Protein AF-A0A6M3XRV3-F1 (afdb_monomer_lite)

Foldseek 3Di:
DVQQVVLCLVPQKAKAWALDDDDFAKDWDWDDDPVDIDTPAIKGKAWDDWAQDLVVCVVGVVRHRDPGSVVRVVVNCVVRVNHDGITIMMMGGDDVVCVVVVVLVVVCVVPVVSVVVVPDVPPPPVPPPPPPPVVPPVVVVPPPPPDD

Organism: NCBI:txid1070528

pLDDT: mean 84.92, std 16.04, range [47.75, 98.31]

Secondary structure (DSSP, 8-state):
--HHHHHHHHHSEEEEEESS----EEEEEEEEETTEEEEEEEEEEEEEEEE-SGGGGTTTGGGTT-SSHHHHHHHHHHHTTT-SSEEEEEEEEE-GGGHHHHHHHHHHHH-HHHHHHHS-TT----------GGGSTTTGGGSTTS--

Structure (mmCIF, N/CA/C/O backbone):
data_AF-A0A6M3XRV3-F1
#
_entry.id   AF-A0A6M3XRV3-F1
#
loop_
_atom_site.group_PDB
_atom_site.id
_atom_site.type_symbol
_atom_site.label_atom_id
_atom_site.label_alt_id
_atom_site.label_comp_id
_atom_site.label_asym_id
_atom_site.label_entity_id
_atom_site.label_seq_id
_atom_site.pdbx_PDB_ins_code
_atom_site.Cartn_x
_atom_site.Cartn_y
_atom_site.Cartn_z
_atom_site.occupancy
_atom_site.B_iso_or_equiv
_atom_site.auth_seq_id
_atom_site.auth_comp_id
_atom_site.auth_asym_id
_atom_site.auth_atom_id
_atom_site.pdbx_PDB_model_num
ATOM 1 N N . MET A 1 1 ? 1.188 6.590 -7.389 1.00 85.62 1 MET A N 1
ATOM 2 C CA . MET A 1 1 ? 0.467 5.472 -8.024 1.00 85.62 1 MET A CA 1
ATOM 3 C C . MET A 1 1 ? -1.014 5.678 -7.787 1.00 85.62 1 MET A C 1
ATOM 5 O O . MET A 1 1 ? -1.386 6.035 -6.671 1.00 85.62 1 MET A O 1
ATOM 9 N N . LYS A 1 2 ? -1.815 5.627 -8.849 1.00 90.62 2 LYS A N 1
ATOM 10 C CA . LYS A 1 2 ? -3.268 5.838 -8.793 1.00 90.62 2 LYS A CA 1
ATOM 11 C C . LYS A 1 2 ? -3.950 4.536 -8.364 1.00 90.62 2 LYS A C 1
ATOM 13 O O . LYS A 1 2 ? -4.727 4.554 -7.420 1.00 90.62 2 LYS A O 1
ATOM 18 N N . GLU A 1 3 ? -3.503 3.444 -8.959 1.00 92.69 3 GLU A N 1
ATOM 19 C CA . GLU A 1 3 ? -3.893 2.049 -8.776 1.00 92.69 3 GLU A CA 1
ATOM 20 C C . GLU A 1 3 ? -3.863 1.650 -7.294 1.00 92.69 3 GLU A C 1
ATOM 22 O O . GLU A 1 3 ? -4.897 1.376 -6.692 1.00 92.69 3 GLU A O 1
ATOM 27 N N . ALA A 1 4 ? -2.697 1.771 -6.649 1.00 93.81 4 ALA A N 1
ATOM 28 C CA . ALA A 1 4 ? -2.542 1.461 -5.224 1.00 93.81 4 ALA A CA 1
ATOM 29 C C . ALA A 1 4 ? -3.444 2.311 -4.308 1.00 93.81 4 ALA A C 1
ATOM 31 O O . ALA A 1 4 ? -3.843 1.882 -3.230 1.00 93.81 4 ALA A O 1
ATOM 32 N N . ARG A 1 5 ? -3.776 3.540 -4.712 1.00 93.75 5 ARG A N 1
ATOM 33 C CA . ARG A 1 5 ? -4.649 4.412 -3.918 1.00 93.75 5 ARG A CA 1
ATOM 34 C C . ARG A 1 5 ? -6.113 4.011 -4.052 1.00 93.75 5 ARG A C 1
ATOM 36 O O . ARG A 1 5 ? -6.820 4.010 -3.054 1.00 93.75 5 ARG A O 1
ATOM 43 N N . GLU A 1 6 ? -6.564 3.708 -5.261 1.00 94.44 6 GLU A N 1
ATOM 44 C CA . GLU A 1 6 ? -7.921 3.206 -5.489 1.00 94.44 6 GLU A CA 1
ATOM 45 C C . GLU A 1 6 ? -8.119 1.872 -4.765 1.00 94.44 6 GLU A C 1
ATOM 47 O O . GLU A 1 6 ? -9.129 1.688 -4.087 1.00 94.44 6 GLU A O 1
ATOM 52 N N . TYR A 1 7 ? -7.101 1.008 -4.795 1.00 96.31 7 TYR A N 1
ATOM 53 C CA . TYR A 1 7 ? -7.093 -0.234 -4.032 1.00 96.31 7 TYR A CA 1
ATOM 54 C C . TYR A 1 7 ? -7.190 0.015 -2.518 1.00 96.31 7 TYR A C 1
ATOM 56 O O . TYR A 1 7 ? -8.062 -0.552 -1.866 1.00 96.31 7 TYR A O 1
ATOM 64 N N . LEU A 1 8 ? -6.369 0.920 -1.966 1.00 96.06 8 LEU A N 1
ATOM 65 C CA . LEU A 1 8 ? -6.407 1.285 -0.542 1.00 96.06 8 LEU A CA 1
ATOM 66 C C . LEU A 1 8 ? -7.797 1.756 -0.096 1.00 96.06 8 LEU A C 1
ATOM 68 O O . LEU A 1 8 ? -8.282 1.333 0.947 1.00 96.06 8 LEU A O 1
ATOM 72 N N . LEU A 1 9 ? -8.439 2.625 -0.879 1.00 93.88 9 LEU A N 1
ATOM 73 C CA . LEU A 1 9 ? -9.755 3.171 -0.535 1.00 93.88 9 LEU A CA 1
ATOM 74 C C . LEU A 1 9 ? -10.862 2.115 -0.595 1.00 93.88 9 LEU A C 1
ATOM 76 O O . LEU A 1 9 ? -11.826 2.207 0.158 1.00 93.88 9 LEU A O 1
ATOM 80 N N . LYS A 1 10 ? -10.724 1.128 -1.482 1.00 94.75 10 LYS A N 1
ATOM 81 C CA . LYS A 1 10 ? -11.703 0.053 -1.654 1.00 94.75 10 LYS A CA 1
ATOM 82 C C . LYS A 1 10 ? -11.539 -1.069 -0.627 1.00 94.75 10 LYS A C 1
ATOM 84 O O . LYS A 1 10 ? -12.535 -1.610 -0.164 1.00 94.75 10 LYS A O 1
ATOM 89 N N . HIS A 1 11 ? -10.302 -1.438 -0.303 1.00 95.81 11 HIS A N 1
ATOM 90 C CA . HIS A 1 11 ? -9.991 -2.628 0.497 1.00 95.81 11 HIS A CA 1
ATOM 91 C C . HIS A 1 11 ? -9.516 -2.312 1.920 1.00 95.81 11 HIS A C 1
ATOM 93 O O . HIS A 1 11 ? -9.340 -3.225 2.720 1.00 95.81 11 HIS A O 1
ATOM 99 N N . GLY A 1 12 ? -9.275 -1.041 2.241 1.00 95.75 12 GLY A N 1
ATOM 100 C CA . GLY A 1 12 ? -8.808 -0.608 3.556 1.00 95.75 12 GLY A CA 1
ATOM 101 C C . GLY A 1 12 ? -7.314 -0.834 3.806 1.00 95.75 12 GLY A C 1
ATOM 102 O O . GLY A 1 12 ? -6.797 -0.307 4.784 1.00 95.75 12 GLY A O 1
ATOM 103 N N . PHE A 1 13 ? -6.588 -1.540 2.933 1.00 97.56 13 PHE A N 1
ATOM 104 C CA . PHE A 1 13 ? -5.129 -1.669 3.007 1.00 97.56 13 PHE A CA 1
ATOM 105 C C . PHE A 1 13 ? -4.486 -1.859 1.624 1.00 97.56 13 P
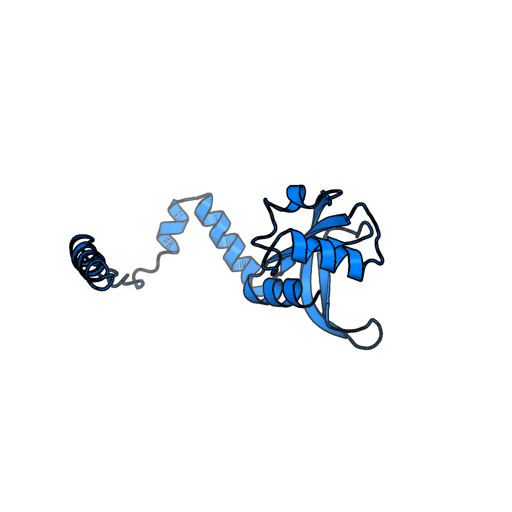HE A C 1
ATOM 107 O O . PHE A 1 13 ? -5.165 -2.235 0.666 1.00 97.56 13 PHE A O 1
ATOM 114 N N . VAL A 1 14 ? -3.179 -1.586 1.501 1.00 98.19 14 VAL A N 1
ATOM 115 C CA . VAL A 1 14 ? -2.427 -1.790 0.253 1.00 98.19 14 VAL A CA 1
ATOM 116 C C . VAL A 1 14 ? -0.918 -2.034 0.440 1.00 98.19 14 VAL A C 1
ATOM 118 O O . VAL A 1 14 ? -0.250 -1.415 1.268 1.00 98.19 14 VAL A O 1
ATOM 121 N N . PHE A 1 15 ? -0.401 -2.902 -0.429 1.00 98.19 15 PHE A N 1
ATOM 122 C CA . PHE A 1 15 ? 0.962 -3.051 -0.955 1.00 98.19 15 PHE A CA 1
ATOM 123 C C . PHE A 1 15 ? 1.528 -1.812 -1.679 1.00 98.19 15 PHE A C 1
ATOM 125 O O . PHE A 1 15 ? 1.082 -1.540 -2.791 1.00 98.19 15 PHE A O 1
ATOM 132 N N . THR A 1 16 ? 2.535 -1.075 -1.177 1.00 97.50 16 THR A N 1
ATOM 133 C CA . THR A 1 16 ? 3.168 0.008 -1.969 1.00 97.50 16 THR A CA 1
ATOM 134 C C . THR A 1 16 ? 4.699 0.016 -1.976 1.00 97.50 16 THR A C 1
ATOM 136 O O . THR A 1 16 ? 5.342 -0.229 -0.961 1.00 97.50 16 THR A O 1
ATOM 139 N N . LEU A 1 17 ? 5.284 0.362 -3.132 1.00 97.50 17 LEU A N 1
ATOM 140 C CA . LEU A 1 17 ? 6.732 0.472 -3.345 1.00 97.50 17 LEU A CA 1
ATOM 141 C C . LEU A 1 17 ? 7.204 1.931 -3.373 1.00 97.50 17 LEU A C 1
ATOM 143 O O . LEU A 1 17 ? 6.597 2.808 -4.008 1.00 97.50 17 LEU A O 1
ATOM 147 N N . ARG A 1 18 ? 8.334 2.203 -2.717 1.00 96.62 18 ARG A N 1
ATOM 148 C CA . ARG A 1 18 ? 8.973 3.525 -2.662 1.00 96.62 18 ARG A CA 1
ATOM 149 C C . ARG A 1 18 ? 10.455 3.432 -2.995 1.00 96.62 18 ARG A C 1
ATOM 151 O O . ARG A 1 18 ? 11.122 2.523 -2.540 1.00 96.62 18 ARG A O 1
ATOM 158 N N . GLY A 1 19 ? 10.991 4.407 -3.728 1.00 96.50 19 GLY A N 1
ATOM 159 C CA . GLY A 1 19 ? 12.428 4.448 -4.033 1.00 96.50 19 GLY A CA 1
ATOM 160 C C . GLY A 1 19 ? 13.320 4.960 -2.900 1.00 96.50 19 GLY A C 1
ATOM 161 O O . GLY A 1 19 ? 14.528 5.006 -3.071 1.00 96.50 19 GLY A O 1
ATOM 162 N N . ASN A 1 20 ? 12.748 5.397 -1.776 1.00 95.94 20 ASN A N 1
ATOM 163 C CA . ASN A 1 20 ? 13.492 5.760 -0.571 1.00 95.94 20 ASN A CA 1
ATOM 164 C C . ASN A 1 20 ? 12.740 5.224 0.652 1.00 95.94 20 ASN A C 1
ATOM 166 O O . ASN A 1 20 ? 11.502 5.178 0.639 1.00 95.94 20 ASN A O 1
ATOM 170 N N . MET A 1 21 ? 13.479 4.924 1.719 1.00 96.44 21 MET A N 1
ATOM 171 C CA . MET A 1 21 ? 12.908 4.580 3.016 1.00 96.44 21 MET A CA 1
ATOM 172 C C . MET A 1 21 ? 12.018 5.724 3.528 1.00 96.44 21 MET A C 1
ATOM 174 O O . MET A 1 21 ? 12.373 6.903 3.440 1.00 96.44 21 MET A O 1
ATOM 178 N N . ARG A 1 22 ? 10.836 5.383 4.046 1.00 93.44 22 ARG A N 1
ATOM 179 C CA . ARG A 1 22 ? 9.875 6.323 4.636 1.00 93.44 22 ARG A CA 1
ATOM 180 C C . ARG A 1 22 ? 9.740 6.019 6.125 1.00 93.44 22 ARG A C 1
ATOM 182 O O . ARG A 1 22 ? 9.897 4.876 6.542 1.00 93.44 22 ARG A O 1
ATOM 189 N N . ARG A 1 23 ? 9.404 7.041 6.914 1.00 96.25 23 ARG A N 1
ATOM 190 C CA . ARG A 1 23 ? 8.986 6.865 8.307 1.00 96.25 23 ARG A CA 1
ATOM 191 C C . ARG A 1 23 ? 7.759 5.945 8.381 1.00 96.25 23 ARG A C 1
ATOM 193 O O . ARG A 1 23 ? 6.805 6.146 7.629 1.00 96.25 23 ARG A O 1
ATOM 200 N N . THR A 1 24 ? 7.796 4.983 9.295 1.00 97.69 24 THR A N 1
ATOM 201 C CA . THR A 1 24 ? 6.675 4.100 9.647 1.00 97.69 24 THR A CA 1
ATOM 202 C C . THR A 1 24 ? 5.785 4.726 10.729 1.00 97.69 24 THR A C 1
ATOM 204 O O . THR A 1 24 ? 6.141 5.732 11.348 1.00 97.69 24 THR A O 1
ATOM 207 N N . GLY A 1 25 ? 4.605 4.151 10.946 1.00 97.25 25 GLY A N 1
ATOM 208 C CA . GLY A 1 25 ? 3.598 4.616 11.895 1.00 97.25 25 GLY A CA 1
ATOM 209 C C . GLY A 1 25 ? 2.489 5.445 11.247 1.00 97.25 25 GLY A C 1
ATOM 210 O O . GLY A 1 25 ? 2.215 5.335 10.051 1.00 97.25 25 GLY A O 1
ATOM 211 N N . LYS A 1 26 ? 1.830 6.279 12.059 1.00 96.31 26 LYS A N 1
ATOM 212 C CA . LYS A 1 26 ? 0.650 7.047 11.642 1.00 96.31 26 LYS A CA 1
ATOM 213 C C . LYS A 1 26 ? 1.021 8.192 10.693 1.00 96.31 26 LYS A C 1
ATOM 215 O O . LYS A 1 26 ? 1.942 8.969 10.961 1.00 96.31 26 LYS A O 1
ATOM 220 N N . ASP A 1 27 ? 0.267 8.322 9.608 1.00 96.38 27 ASP A N 1
ATOM 221 C CA . ASP A 1 27 ? 0.424 9.367 8.595 1.00 96.38 27 ASP A CA 1
ATOM 222 C C . ASP A 1 27 ? -0.938 9.733 7.968 1.00 96.38 27 ASP A C 1
ATOM 224 O O . ASP A 1 27 ? -1.978 9.170 8.320 1.00 96.38 27 ASP A O 1
ATOM 228 N N . ILE A 1 28 ? -0.947 10.693 7.044 1.00 93.94 28 ILE A N 1
ATOM 229 C CA . ILE A 1 28 ? -2.131 11.103 6.285 1.00 93.94 28 ILE A CA 1
ATOM 230 C C . ILE A 1 28 ? -1.961 10.676 4.827 1.00 93.94 28 ILE A C 1
ATOM 232 O O . ILE A 1 28 ? -1.017 11.073 4.139 1.00 93.94 28 ILE A O 1
ATOM 236 N N . ALA A 1 29 ? -2.912 9.890 4.324 1.00 93.56 29 ALA A N 1
ATOM 237 C CA . ALA A 1 29 ? -3.003 9.601 2.903 1.00 93.56 29 ALA A CA 1
ATOM 238 C C . ALA A 1 29 ? -3.534 10.833 2.163 1.00 93.56 29 ALA A C 1
ATOM 240 O O . ALA A 1 29 ? -4.592 11.370 2.492 1.00 93.56 29 ALA A O 1
ATOM 241 N N . VAL A 1 30 ? -2.806 11.269 1.133 1.00 93.12 30 VAL A N 1
ATOM 242 C CA . VAL A 1 30 ? -3.149 12.460 0.348 1.00 93.12 30 VAL A CA 1
ATOM 243 C C . VAL A 1 30 ? -3.204 12.166 -1.152 1.00 93.12 30 VAL A C 1
ATOM 245 O O . VAL A 1 30 ? -2.478 11.319 -1.686 1.00 93.12 30 VAL A O 1
ATOM 248 N N . GLN A 1 31 ? -4.062 12.894 -1.864 1.00 91.19 31 GLN A N 1
ATOM 249 C CA . GLN A 1 31 ? -4.152 12.886 -3.322 1.00 91.19 31 GLN A CA 1
ATOM 250 C C . GLN A 1 31 ? -3.816 14.253 -3.893 1.00 91.19 31 GLN A C 1
ATOM 252 O O . GLN A 1 31 ? -4.493 15.225 -3.591 1.00 91.19 31 GLN A O 1
ATOM 257 N N . GLY A 1 32 ? -2.821 14.313 -4.775 1.00 85.94 32 GLY A N 1
ATOM 258 C CA . GLY A 1 32 ? -2.454 15.532 -5.490 1.00 85.94 32 GLY A CA 1
ATOM 259 C C . GLY A 1 32 ? -0.989 15.894 -5.302 1.00 85.94 32 GLY A C 1
ATOM 260 O O . GLY A 1 32 ? -0.157 15.041 -4.989 1.00 85.94 32 GLY A O 1
ATOM 261 N N . SER A 1 33 ? -0.681 17.164 -5.539 1.00 81.56 33 SER A N 1
ATOM 262 C CA . SER A 1 33 ? 0.660 17.719 -5.359 1.00 81.56 33 SER A CA 1
ATOM 263 C C . SER A 1 33 ? 0.808 18.315 -3.963 1.00 81.56 33 SER A C 1
ATOM 265 O O . SER A 1 33 ? -0.183 18.603 -3.300 1.00 81.56 33 SER A O 1
ATOM 267 N N . TYR A 1 34 ? 2.044 18.586 -3.542 1.00 75.69 34 TYR A N 1
ATOM 268 C CA . TYR A 1 34 ? 2.314 19.242 -2.259 1.00 75.69 34 TYR A CA 1
ATOM 269 C C . TYR A 1 34 ? 1.478 20.522 -2.059 1.00 75.69 34 TYR A C 1
ATOM 271 O O . TYR A 1 34 ? 0.879 20.715 -1.007 1.00 75.69 34 TYR A O 1
ATOM 279 N N . LYS A 1 35 ? 1.358 21.348 -3.111 1.00 83.19 35 LYS A N 1
ATOM 280 C CA . LYS A 1 35 ? 0.631 22.629 -3.081 1.00 83.19 35 LYS A CA 1
ATOM 281 C C . LYS A 1 35 ? -0.893 22.486 -3.129 1.00 83.19 35 LYS A C 1
ATOM 283 O O . LYS A 1 35 ? -1.599 23.387 -2.696 1.00 83.19 35 LYS A O 1
ATOM 288 N N . LYS A 1 36 ? -1.402 21.401 -3.715 1.00 88.88 36 LYS A N 1
ATOM 289 C CA . LYS A 1 36 ? -2.836 21.139 -3.889 1.00 88.88 36 LYS A CA 1
ATOM 290 C C . LYS A 1 36 ? -3.072 19.655 -3.678 1.00 88.88 36 LYS A C 1
ATOM 292 O O . LYS A 1 36 ? -2.922 18.867 -4.619 1.00 88.88 36 LYS A O 1
ATOM 297 N N . HIS A 1 37 ? -3.39
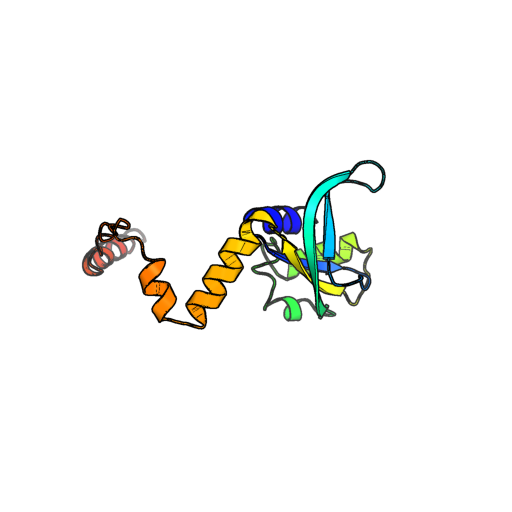9 19.298 -2.444 1.00 91.12 37 HIS A N 1
ATOM 298 C CA . HIS A 1 37 ? -3.717 17.934 -2.069 1.00 91.12 37 HIS A CA 1
ATOM 299 C C . HIS A 1 37 ? -5.080 17.850 -1.386 1.00 91.12 37 HIS A C 1
ATOM 301 O O . HIS A 1 37 ? -5.502 18.760 -0.678 1.00 91.12 37 HIS A O 1
ATOM 307 N N . LYS A 1 38 ? -5.762 16.733 -1.616 1.00 92.88 38 LYS A N 1
ATOM 308 C CA . LYS A 1 38 ? -6.962 16.315 -0.901 1.00 92.88 38 LYS A CA 1
ATOM 309 C C . LYS A 1 38 ? -6.564 15.269 0.134 1.00 92.88 38 LYS A C 1
ATOM 311 O O . LYS A 1 38 ? -5.891 14.297 -0.214 1.00 92.88 38 LYS A O 1
ATOM 316 N N . ASN A 1 39 ? -6.999 15.455 1.375 1.00 93.31 39 ASN A N 1
ATOM 317 C CA . ASN A 1 39 ? -6.846 14.448 2.421 1.00 93.31 39 ASN A CA 1
ATOM 318 C C . ASN A 1 39 ? -7.820 13.298 2.158 1.00 93.31 39 ASN A C 1
ATOM 320 O O . ASN A 1 39 ? -9.007 13.527 1.938 1.00 93.31 39 ASN A O 1
ATOM 324 N N . LEU A 1 40 ? -7.298 12.075 2.146 1.00 92.75 40 LEU A N 1
ATOM 325 C CA . LEU A 1 40 ? -8.072 10.855 1.920 1.00 92.75 40 LEU A CA 1
ATOM 326 C C . LEU A 1 40 ? -8.410 10.140 3.226 1.00 92.75 40 LEU A C 1
ATOM 328 O O . LEU A 1 40 ? -9.416 9.448 3.292 1.00 92.75 40 LEU A O 1
ATOM 332 N N . GLY A 1 41 ? -7.577 10.304 4.253 1.00 93.56 41 GLY A N 1
ATOM 333 C CA . GLY A 1 41 ? -7.773 9.679 5.554 1.00 93.56 41 GLY A CA 1
ATOM 334 C C . GLY A 1 41 ? -6.466 9.508 6.315 1.00 93.56 41 GLY A C 1
ATOM 335 O O . GLY A 1 41 ? -5.380 9.786 5.796 1.00 93.56 41 GLY A O 1
ATOM 336 N N . LYS A 1 42 ? -6.582 9.062 7.565 1.00 95.81 42 LYS A N 1
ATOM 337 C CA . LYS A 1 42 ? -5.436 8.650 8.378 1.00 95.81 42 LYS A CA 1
§
The task:
From the listing above, repeat exactly the lines starting at the line that includes "ATOM 241 N N" and ending at the line that includes "ATOM 260 O O", with nothing outside that span.

Answer below:
ATOM 241 N N . VAL A 1 30 ? -2.806 11.269 1.133 1.00 93.12 30 VAL A N 1
ATOM 242 C CA . VAL A 1 30 ? -3.149 12.460 0.348 1.00 93.12 30 VAL A CA 1
ATOM 243 C C . VAL A 1 30 ? -3.204 12.166 -1.152 1.00 93.12 30 VAL A C 1
ATOM 245 O O . VAL A 1 30 ? -2.478 11.319 -1.686 1.00 93.12 30 VAL A O 1
ATOM 248 N N . GLN A 1 31 ? -4.062 12.894 -1.864 1.00 91.19 31 GLN A N 1
ATOM 249 C CA . GLN A 1 31 ? -4.152 12.886 -3.322 1.00 91.19 31 GLN A CA 1
ATOM 250 C C . GLN A 1 31 ? -3.816 14.253 -3.893 1.00 91.19 31 GLN A C 1
ATOM 252 O O . GLN A 1 31 ? -4.493 15.225 -3.591 1.00 91.19 31 GLN A O 1
ATOM 257 N N . GLY A 1 32 ? -2.821 14.313 -4.775 1.00 85.94 32 GLY A N 1
ATOM 258 C CA . GLY A 1 32 ? -2.454 15.532 -5.490 1.00 85.94 32 GLY A CA 1
ATOM 259 C C . GLY A 1 32 ? -0.989 15.894 -5.302 1.00 85.94 32 GLY A C 1
ATOM 260 O O . GLY A 1 32 ? -0.157 15.041 -4.989 1.00 85.94 32 GLY A O 1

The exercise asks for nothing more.